Este artigo tem a proposta de analisar a campanha eleitoral dos três primeiros colocados na disputa pela Presidência da República no pleito de 2018. A intenção é compreender como Jair Bolsonaro (PSL), Fernando Haddad (PT) e Ciro Gomes (PDT) abordaram temas relativos à violência e aos direitos humanos, com conteúdos produzidos em diferentes formatos. O estudo analisou os textos produzidos pelos candidatos – ou por suas campanhas – à luz da literatura sobre direitos humanos e violência, considerando suas diferentes abordagens, e de questões sobre a ditadura militar e a comissão da verdade. Propomos análise de conteúdo do material coletado nos programas de governo e nos posts dos então candidatos no primeiro e no segundo turnos das eleições em suas páginas oficiais no Facebook. A partir de buscas por palavras-chave de interesse da pesquisa, chegou-se a 171 citações a serem analisadas, sendo 105 extraídas dos planos de governo e 66 dos posts do Facebook.
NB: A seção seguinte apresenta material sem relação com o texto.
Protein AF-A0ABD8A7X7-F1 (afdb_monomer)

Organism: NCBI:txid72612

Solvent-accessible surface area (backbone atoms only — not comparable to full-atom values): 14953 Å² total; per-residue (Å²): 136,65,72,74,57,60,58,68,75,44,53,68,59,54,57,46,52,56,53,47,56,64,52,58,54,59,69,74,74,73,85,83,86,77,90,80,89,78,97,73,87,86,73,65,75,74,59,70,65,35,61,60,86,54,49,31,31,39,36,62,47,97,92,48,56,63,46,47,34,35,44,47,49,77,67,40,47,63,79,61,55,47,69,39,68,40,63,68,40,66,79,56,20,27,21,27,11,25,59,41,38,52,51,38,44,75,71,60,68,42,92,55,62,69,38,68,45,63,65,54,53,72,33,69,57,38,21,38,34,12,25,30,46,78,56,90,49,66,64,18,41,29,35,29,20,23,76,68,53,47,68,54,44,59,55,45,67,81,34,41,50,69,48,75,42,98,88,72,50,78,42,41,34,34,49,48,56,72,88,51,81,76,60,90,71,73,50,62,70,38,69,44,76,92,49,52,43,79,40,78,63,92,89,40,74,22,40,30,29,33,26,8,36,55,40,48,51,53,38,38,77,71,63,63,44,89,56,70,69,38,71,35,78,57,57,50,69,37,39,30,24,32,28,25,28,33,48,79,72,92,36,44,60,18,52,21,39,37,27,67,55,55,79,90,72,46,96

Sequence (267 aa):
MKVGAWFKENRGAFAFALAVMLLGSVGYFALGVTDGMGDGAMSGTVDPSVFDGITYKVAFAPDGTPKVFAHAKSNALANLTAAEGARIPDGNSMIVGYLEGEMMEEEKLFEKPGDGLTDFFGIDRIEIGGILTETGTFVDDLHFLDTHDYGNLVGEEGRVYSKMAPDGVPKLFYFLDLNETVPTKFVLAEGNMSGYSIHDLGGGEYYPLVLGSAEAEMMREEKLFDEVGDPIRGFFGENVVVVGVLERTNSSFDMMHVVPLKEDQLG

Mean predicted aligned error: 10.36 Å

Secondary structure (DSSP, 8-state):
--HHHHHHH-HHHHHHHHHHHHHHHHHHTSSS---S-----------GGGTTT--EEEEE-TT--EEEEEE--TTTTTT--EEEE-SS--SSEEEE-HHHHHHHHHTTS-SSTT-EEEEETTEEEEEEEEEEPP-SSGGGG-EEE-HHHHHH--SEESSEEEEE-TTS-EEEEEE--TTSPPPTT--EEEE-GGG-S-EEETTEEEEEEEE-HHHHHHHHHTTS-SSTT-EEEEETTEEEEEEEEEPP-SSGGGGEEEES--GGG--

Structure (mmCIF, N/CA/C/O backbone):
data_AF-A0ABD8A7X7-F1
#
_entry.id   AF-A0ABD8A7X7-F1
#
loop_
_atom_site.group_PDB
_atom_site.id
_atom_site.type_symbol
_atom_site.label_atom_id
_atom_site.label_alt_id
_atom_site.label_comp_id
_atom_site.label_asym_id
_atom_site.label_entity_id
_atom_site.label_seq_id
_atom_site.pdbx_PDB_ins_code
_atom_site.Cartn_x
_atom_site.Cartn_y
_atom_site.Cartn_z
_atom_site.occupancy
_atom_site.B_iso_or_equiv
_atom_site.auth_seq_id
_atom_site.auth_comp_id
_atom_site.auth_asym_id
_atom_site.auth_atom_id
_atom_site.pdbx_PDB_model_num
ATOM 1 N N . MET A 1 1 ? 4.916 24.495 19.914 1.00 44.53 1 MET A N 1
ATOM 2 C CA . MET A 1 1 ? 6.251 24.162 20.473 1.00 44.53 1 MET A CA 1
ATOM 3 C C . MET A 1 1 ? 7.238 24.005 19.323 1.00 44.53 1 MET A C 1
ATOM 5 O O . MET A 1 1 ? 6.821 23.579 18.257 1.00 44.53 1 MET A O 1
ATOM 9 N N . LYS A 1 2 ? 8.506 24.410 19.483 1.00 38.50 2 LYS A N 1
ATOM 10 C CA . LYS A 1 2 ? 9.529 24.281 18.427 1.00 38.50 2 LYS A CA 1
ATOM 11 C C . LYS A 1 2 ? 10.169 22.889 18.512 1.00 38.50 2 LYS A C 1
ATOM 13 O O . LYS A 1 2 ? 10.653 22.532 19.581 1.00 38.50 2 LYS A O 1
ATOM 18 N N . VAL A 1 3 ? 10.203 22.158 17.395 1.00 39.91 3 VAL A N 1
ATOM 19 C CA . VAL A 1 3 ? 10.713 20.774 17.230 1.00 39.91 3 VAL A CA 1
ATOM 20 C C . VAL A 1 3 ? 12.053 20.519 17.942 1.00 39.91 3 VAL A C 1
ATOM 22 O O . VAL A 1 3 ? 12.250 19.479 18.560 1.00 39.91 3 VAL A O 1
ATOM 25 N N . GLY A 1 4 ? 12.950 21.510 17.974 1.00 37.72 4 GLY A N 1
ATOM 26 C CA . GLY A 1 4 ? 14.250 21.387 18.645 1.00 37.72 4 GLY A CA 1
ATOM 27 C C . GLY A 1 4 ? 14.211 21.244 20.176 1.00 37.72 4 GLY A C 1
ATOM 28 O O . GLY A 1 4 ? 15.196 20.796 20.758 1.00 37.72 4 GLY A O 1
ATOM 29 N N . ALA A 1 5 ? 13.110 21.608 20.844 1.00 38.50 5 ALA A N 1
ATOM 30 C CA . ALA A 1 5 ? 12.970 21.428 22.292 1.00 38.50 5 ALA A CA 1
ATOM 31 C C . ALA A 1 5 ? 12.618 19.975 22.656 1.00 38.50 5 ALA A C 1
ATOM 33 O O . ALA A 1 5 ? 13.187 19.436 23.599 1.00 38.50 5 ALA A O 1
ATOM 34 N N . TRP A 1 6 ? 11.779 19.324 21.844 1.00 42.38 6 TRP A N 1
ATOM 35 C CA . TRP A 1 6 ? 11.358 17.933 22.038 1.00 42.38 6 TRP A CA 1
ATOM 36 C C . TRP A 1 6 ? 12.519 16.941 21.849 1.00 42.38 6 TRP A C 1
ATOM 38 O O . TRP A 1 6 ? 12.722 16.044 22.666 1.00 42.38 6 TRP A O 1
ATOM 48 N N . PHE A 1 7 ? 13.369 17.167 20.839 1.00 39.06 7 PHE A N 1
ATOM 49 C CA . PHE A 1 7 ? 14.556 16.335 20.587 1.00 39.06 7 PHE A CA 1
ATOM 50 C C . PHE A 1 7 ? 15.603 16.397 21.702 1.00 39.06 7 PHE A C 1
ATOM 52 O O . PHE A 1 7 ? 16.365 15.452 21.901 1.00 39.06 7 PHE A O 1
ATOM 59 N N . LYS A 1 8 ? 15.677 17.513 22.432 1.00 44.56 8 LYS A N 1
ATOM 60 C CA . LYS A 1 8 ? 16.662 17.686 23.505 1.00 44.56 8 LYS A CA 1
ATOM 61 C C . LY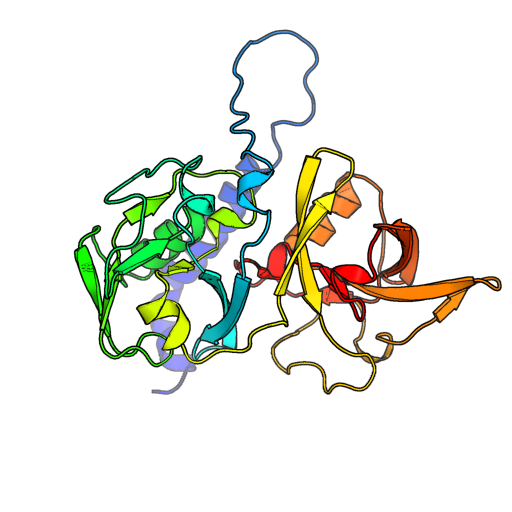S A 1 8 ? 16.255 16.946 24.781 1.00 44.56 8 LYS A C 1
ATOM 63 O O . LYS A 1 8 ? 17.134 16.553 25.544 1.00 44.56 8 LYS A O 1
ATOM 68 N N . GLU A 1 9 ? 14.955 16.742 24.971 1.00 44.19 9 GLU A N 1
ATOM 69 C CA . GLU A 1 9 ? 14.353 16.085 26.134 1.00 44.19 9 GLU A CA 1
ATOM 70 C C . GLU A 1 9 ? 14.352 14.549 25.997 1.00 44.19 9 GLU A C 1
ATOM 72 O O . GLU A 1 9 ? 14.543 13.848 26.985 1.00 44.19 9 GLU A O 1
ATOM 77 N N . ASN A 1 10 ? 14.283 14.019 24.766 1.00 46.22 10 ASN A N 1
ATOM 78 C CA . ASN A 1 10 ? 14.131 12.579 24.487 1.00 46.22 10 ASN A CA 1
ATOM 79 C C . ASN A 1 10 ? 15.391 11.876 23.929 1.00 46.22 10 ASN A C 1
ATOM 81 O O . ASN A 1 10 ? 15.304 10.807 23.324 1.00 46.22 10 ASN A O 1
ATOM 85 N N . ARG A 1 11 ? 16.595 12.431 24.146 1.00 41.41 11 ARG A N 1
ATOM 86 C CA . ARG A 1 11 ? 17.858 11.889 23.582 1.00 41.41 11 ARG A CA 1
ATOM 87 C C . ARG A 1 11 ? 18.181 10.453 24.023 1.00 41.41 11 ARG A C 1
ATOM 89 O O . ARG A 1 11 ? 18.860 9.744 23.289 1.00 41.41 11 ARG A O 1
ATOM 96 N N . GLY A 1 12 ? 17.710 10.036 25.201 1.00 35.19 12 GLY A N 1
ATOM 97 C CA . GLY A 1 12 ? 17.879 8.667 25.704 1.00 35.19 12 GLY A CA 1
ATOM 98 C C . GLY A 1 12 ? 16.975 7.648 25.003 1.00 35.19 12 GLY A C 1
ATOM 99 O O . GLY A 1 12 ? 17.438 6.562 24.675 1.00 35.19 12 GLY A O 1
ATOM 100 N N . ALA A 1 13 ? 15.728 8.026 24.702 1.00 37.75 13 ALA A N 1
ATOM 101 C CA . ALA A 1 13 ? 14.775 7.185 23.975 1.00 37.75 13 ALA A CA 1
ATOM 102 C C . ALA A 1 13 ? 15.194 6.996 22.508 1.00 37.75 13 ALA A C 1
ATOM 104 O O . ALA A 1 13 ? 15.121 5.892 21.983 1.00 37.75 13 ALA A O 1
ATOM 105 N N . PHE A 1 14 ? 15.747 8.040 21.880 1.00 34.22 14 PHE A N 1
ATOM 106 C CA . PHE A 1 14 ? 16.253 7.967 20.505 1.00 34.22 14 PHE A CA 1
ATOM 107 C C . PHE A 1 14 ? 17.489 7.062 20.366 1.00 34.22 14 PHE A C 1
ATOM 109 O O . PHE A 1 14 ? 17.605 6.314 19.402 1.00 34.22 14 PHE A O 1
ATOM 116 N N . ALA A 1 15 ? 18.409 7.096 21.338 1.00 35.94 15 ALA A N 1
ATOM 117 C CA . ALA A 1 15 ? 19.579 6.214 21.345 1.00 35.94 15 ALA A CA 1
ATOM 118 C C . ALA A 1 15 ? 19.210 4.744 21.628 1.00 35.94 15 ALA A C 1
ATOM 120 O O . ALA A 1 15 ? 19.902 3.843 21.161 1.00 35.94 15 ALA A O 1
ATOM 121 N N . PHE A 1 16 ? 18.117 4.505 22.361 1.00 34.53 16 PHE A N 1
ATOM 122 C CA . PHE A 1 16 ? 17.587 3.166 22.619 1.00 34.53 16 PHE A CA 1
ATOM 123 C C . PHE A 1 16 ? 16.813 2.610 21.412 1.00 34.53 16 PHE A C 1
ATOM 125 O O . PHE A 1 16 ? 17.062 1.474 21.026 1.00 34.53 16 PHE A O 1
ATOM 132 N N . ALA A 1 17 ? 15.990 3.425 20.739 1.00 35.62 17 ALA A N 1
ATOM 133 C CA . ALA A 1 17 ? 15.315 3.049 19.491 1.00 35.62 17 ALA A CA 1
ATOM 134 C C . ALA A 1 17 ? 16.316 2.645 18.392 1.00 35.62 17 ALA A C 1
ATOM 136 O O . ALA A 1 17 ? 16.126 1.644 17.712 1.00 35.62 17 ALA A O 1
ATOM 137 N N . LEU A 1 18 ? 17.446 3.353 18.283 1.00 32.38 18 LEU A N 1
ATOM 138 C CA . LEU A 1 18 ? 18.515 3.019 17.333 1.00 32.38 18 LEU A CA 1
ATOM 139 C C . LEU A 1 18 ? 19.254 1.712 17.695 1.00 32.38 18 LEU A C 1
ATOM 141 O O . LEU A 1 18 ? 19.714 0.996 16.810 1.00 32.38 18 LEU A O 1
ATOM 145 N N . ALA A 1 19 ? 19.346 1.374 18.987 1.00 29.98 19 ALA A N 1
ATOM 146 C CA . ALA A 1 19 ? 19.939 0.119 19.457 1.00 29.98 19 ALA A CA 1
ATOM 147 C C . ALA A 1 19 ? 18.989 -1.083 19.300 1.00 29.98 19 ALA A C 1
ATOM 149 O O . ALA A 1 19 ? 19.455 -2.187 19.026 1.00 29.98 19 ALA A O 1
ATOM 150 N N . VAL A 1 20 ? 17.673 -0.870 19.422 1.00 39.56 20 VAL A N 1
ATOM 151 C CA . VAL A 1 20 ? 16.649 -1.892 19.151 1.00 39.56 20 VAL A CA 1
ATOM 152 C C . VAL A 1 20 ? 16.497 -2.126 17.644 1.00 39.56 20 VAL A C 1
ATOM 154 O O . VAL A 1 20 ? 16.455 -3.281 17.242 1.00 39.56 20 VAL A O 1
ATOM 157 N N . MET A 1 21 ? 16.579 -1.096 16.791 1.00 34.38 21 MET A N 1
ATOM 158 C CA . MET A 1 21 ? 16.647 -1.274 15.325 1.00 34.38 21 MET A CA 1
ATOM 159 C C . MET A 1 21 ? 17.855 -2.122 14.879 1.00 34.38 21 MET A C 1
ATOM 161 O O . MET A 1 21 ? 17.755 -2.911 13.940 1.00 34.38 21 MET A O 1
ATOM 165 N N . LEU A 1 22 ? 18.996 -2.013 15.569 1.00 31.02 22 LEU A N 1
ATOM 166 C CA . LEU A 1 22 ? 20.190 -2.827 15.293 1.00 31.02 22 LEU A CA 1
ATOM 16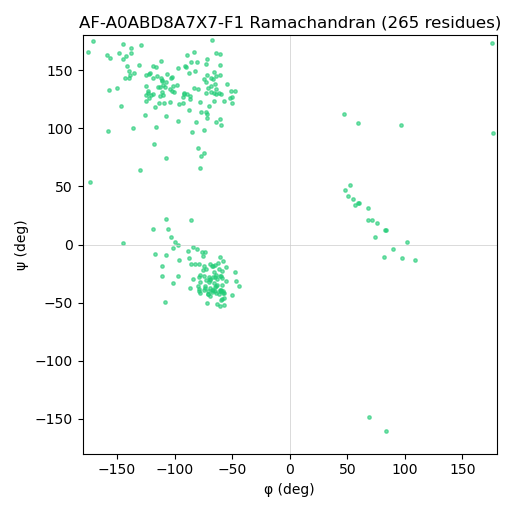7 C C . LEU A 1 22 ? 20.117 -4.258 15.853 1.00 31.02 22 LEU A C 1
ATOM 169 O O . LEU A 1 22 ? 20.909 -5.097 15.440 1.00 31.02 22 LEU A O 1
ATOM 173 N N . LEU A 1 23 ? 19.207 -4.547 16.789 1.00 31.55 23 LEU A N 1
ATOM 174 C CA . LEU A 1 23 ? 19.027 -5.887 17.363 1.00 31.55 23 LEU A CA 1
ATOM 175 C C . LEU A 1 23 ? 17.819 -6.623 16.762 1.00 31.55 23 LEU A C 1
ATOM 177 O O . LEU A 1 23 ? 17.898 -7.833 16.570 1.00 31.55 23 LEU A O 1
ATOM 181 N N . GLY A 1 24 ? 16.754 -5.907 16.389 1.00 28.81 24 GLY A N 1
ATOM 182 C CA . GLY A 1 24 ? 15.609 -6.438 15.642 1.00 28.81 24 GLY A CA 1
ATOM 183 C C . GLY A 1 24 ? 15.955 -6.801 14.195 1.00 28.81 24 GLY A C 1
ATOM 184 O O . GLY A 1 24 ? 15.433 -7.777 13.669 1.00 28.81 24 GLY A O 1
ATOM 185 N N . SER A 1 25 ? 16.930 -6.115 13.587 1.00 31.91 25 SER A N 1
ATOM 186 C CA . SER A 1 25 ? 17.470 -6.512 12.277 1.00 31.91 25 SER A CA 1
ATOM 187 C C . SER A 1 25 ? 18.226 -7.843 12.324 1.00 31.91 25 SER A C 1
ATOM 189 O O . SER A 1 25 ? 18.208 -8.576 11.347 1.00 31.91 25 SER A O 1
ATOM 191 N N . VAL A 1 26 ? 18.821 -8.245 13.454 1.00 33.34 26 VAL A N 1
ATOM 192 C CA . VAL A 1 26 ? 19.533 -9.538 13.543 1.00 33.34 26 VAL A CA 1
ATOM 193 C C . VAL A 1 26 ? 18.564 -10.734 13.571 1.00 33.34 26 VAL A C 1
ATOM 195 O O . VAL A 1 26 ? 18.954 -11.837 13.195 1.00 33.34 26 VAL A O 1
ATOM 198 N N . GLY A 1 27 ? 17.296 -10.529 13.948 1.00 27.69 27 GLY A N 1
ATOM 199 C CA . GLY A 1 27 ? 16.261 -11.570 13.897 1.00 27.69 27 GLY A CA 1
ATOM 200 C C . GLY A 1 27 ? 15.766 -11.888 12.482 1.00 27.69 27 GLY A C 1
ATOM 201 O O . GLY A 1 27 ? 15.381 -13.024 12.221 1.00 27.69 27 GLY A O 1
ATOM 202 N N . TYR A 1 28 ? 15.848 -10.920 11.565 1.00 37.56 28 TYR A N 1
ATOM 203 C CA . TYR A 1 28 ? 15.407 -11.063 10.173 1.00 37.56 28 TYR A CA 1
ATOM 204 C C . TYR A 1 28 ? 16.393 -11.894 9.319 1.00 37.56 28 TYR A C 1
ATOM 206 O O . TYR A 1 28 ? 16.007 -12.499 8.328 1.00 37.56 28 TYR A O 1
ATOM 214 N N . PHE A 1 29 ? 17.667 -12.006 9.733 1.00 35.91 29 PHE A N 1
ATOM 215 C CA . PHE A 1 29 ? 18.757 -12.544 8.896 1.00 35.91 29 PHE A CA 1
ATOM 216 C C . PHE A 1 29 ? 19.258 -13.964 9.238 1.00 35.91 29 PHE A C 1
ATOM 218 O O . PHE A 1 29 ? 20.318 -14.367 8.756 1.00 35.91 29 PHE A O 1
ATOM 225 N N . ALA A 1 30 ? 18.549 -14.756 10.052 1.00 27.70 30 ALA A N 1
ATOM 226 C CA . ALA A 1 30 ? 19.070 -16.053 10.523 1.00 27.70 30 ALA A CA 1
ATOM 227 C C . ALA A 1 30 ? 18.265 -17.309 10.140 1.00 27.70 30 ALA A C 1
ATOM 229 O O . ALA A 1 30 ? 18.559 -18.380 10.672 1.00 27.70 30 ALA A O 1
ATOM 230 N N . LEU A 1 31 ? 17.314 -17.246 9.204 1.00 33.50 31 LEU A N 1
ATOM 231 C CA . LEU A 1 31 ? 16.614 -18.444 8.713 1.00 33.50 31 LEU A CA 1
ATOM 232 C C . LEU A 1 31 ? 16.605 -18.507 7.186 1.00 33.50 31 LEU A C 1
ATOM 234 O O . LEU A 1 31 ? 15.568 -18.464 6.540 1.00 33.50 31 LEU A O 1
ATOM 238 N N . GLY A 1 32 ? 17.803 -18.635 6.618 1.00 32.09 32 GLY A N 1
ATOM 239 C CA . GLY A 1 32 ? 17.977 -18.792 5.178 1.00 32.09 32 GLY A CA 1
ATOM 240 C C . GLY A 1 32 ? 19.121 -19.697 4.733 1.00 32.09 32 GLY A C 1
ATOM 241 O O . GLY A 1 32 ? 19.292 -19.828 3.536 1.00 32.09 32 GLY A O 1
ATOM 242 N N . VAL A 1 33 ? 19.901 -20.334 5.623 1.00 35.66 33 VAL A N 1
ATOM 243 C CA . VAL A 1 33 ? 20.815 -21.442 5.261 1.00 35.66 33 VAL A CA 1
ATOM 244 C C . VAL A 1 33 ? 21.132 -22.305 6.495 1.00 35.66 33 VAL A C 1
ATOM 246 O O . VAL A 1 33 ? 22.065 -21.994 7.227 1.00 35.66 33 VAL A O 1
ATOM 249 N N . THR A 1 34 ? 20.447 -23.437 6.686 1.00 27.78 34 THR A N 1
ATOM 250 C CA . THR A 1 34 ? 21.098 -24.667 7.183 1.00 27.78 34 THR A CA 1
ATOM 251 C C . THR A 1 34 ? 20.440 -25.895 6.573 1.00 27.78 34 THR A C 1
ATOM 253 O O . THR A 1 34 ? 19.259 -26.160 6.788 1.00 27.78 34 THR A O 1
ATOM 256 N N . ASP A 1 35 ? 21.244 -26.662 5.841 1.00 31.31 35 ASP A N 1
ATOM 257 C CA . ASP A 1 35 ? 20.985 -28.062 5.527 1.00 31.31 35 ASP A CA 1
ATOM 258 C C . ASP A 1 35 ? 20.577 -28.837 6.793 1.00 31.31 35 ASP A C 1
ATOM 260 O O . ASP A 1 35 ? 21.281 -28.803 7.802 1.00 31.31 35 ASP A O 1
ATOM 264 N N . GLY A 1 36 ? 19.499 -29.616 6.691 1.00 26.31 36 GLY A N 1
ATOM 265 C CA . GLY A 1 36 ? 19.286 -30.804 7.520 1.00 26.31 36 GLY A CA 1
ATOM 266 C C . GLY A 1 36 ? 18.404 -30.652 8.766 1.00 26.31 36 GLY A C 1
ATOM 267 O O . GLY A 1 36 ? 18.875 -30.300 9.836 1.00 26.31 36 GLY A O 1
ATOM 268 N N . MET A 1 37 ? 17.162 -31.131 8.621 1.00 33.38 37 MET A N 1
ATOM 269 C CA . MET A 1 37 ? 16.308 -31.763 9.644 1.00 33.38 37 MET A CA 1
ATOM 270 C C . MET A 1 37 ? 15.945 -30.959 10.908 1.00 33.38 37 MET A C 1
ATOM 272 O O . MET A 1 37 ? 16.675 -30.937 11.894 1.00 33.38 37 MET A O 1
ATOM 276 N N . GLY A 1 38 ? 14.694 -30.488 10.936 1.00 26.41 38 GLY A N 1
ATOM 277 C CA . GLY A 1 38 ? 13.966 -30.136 12.155 1.00 26.41 38 GLY A CA 1
ATOM 278 C C . GLY A 1 38 ? 12.594 -29.552 11.830 1.00 26.41 38 GLY A C 1
ATOM 279 O O . GLY A 1 38 ? 12.498 -28.371 11.529 1.00 26.41 38 GLY A O 1
ATOM 280 N N . ASP A 1 39 ? 11.554 -30.389 11.861 1.00 40.16 39 ASP A N 1
ATOM 281 C CA . ASP A 1 39 ? 10.144 -29.997 11.738 1.00 40.16 39 ASP A CA 1
ATOM 282 C C . ASP A 1 39 ? 9.802 -28.852 12.704 1.00 40.16 39 ASP A C 1
ATOM 284 O O . ASP A 1 39 ? 9.944 -28.981 13.922 1.00 40.16 39 ASP A O 1
ATOM 288 N N . GLY A 1 40 ? 9.326 -27.747 12.140 1.00 26.45 40 GLY A N 1
ATOM 289 C CA . GLY A 1 40 ? 8.917 -26.540 12.851 1.00 26.45 40 GLY A CA 1
ATOM 290 C C . GLY A 1 40 ? 8.271 -25.559 11.883 1.00 26.45 40 GLY A C 1
ATOM 291 O O . GLY A 1 40 ? 8.726 -24.432 11.740 1.00 26.45 40 GLY A O 1
ATOM 292 N N . ALA A 1 41 ? 7.258 -26.025 11.151 1.00 30.91 41 ALA A N 1
ATOM 293 C CA . ALA A 1 41 ? 6.468 -25.200 10.252 1.00 30.91 41 ALA A CA 1
ATOM 294 C C . ALA A 1 41 ? 5.775 -24.067 11.030 1.00 30.91 41 ALA A C 1
ATOM 296 O O . ALA A 1 41 ? 4.802 -24.301 11.742 1.00 30.91 41 ALA A O 1
ATOM 297 N N . MET A 1 42 ? 6.253 -22.839 10.851 1.00 36.47 42 MET A N 1
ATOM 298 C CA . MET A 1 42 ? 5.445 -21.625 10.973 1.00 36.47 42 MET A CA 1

Pretende-se verificar (1) de que modo as pautas relativas a direitos humanos, legado da ditadura e violência foram mobilizadas nas campanhas; (2) quais as similaridades ou os distanciamentos entre os posicionamentos dos três candidatos sobre os temas; (3) se os diferentes formatos proporcionam modos distintos de abordagem.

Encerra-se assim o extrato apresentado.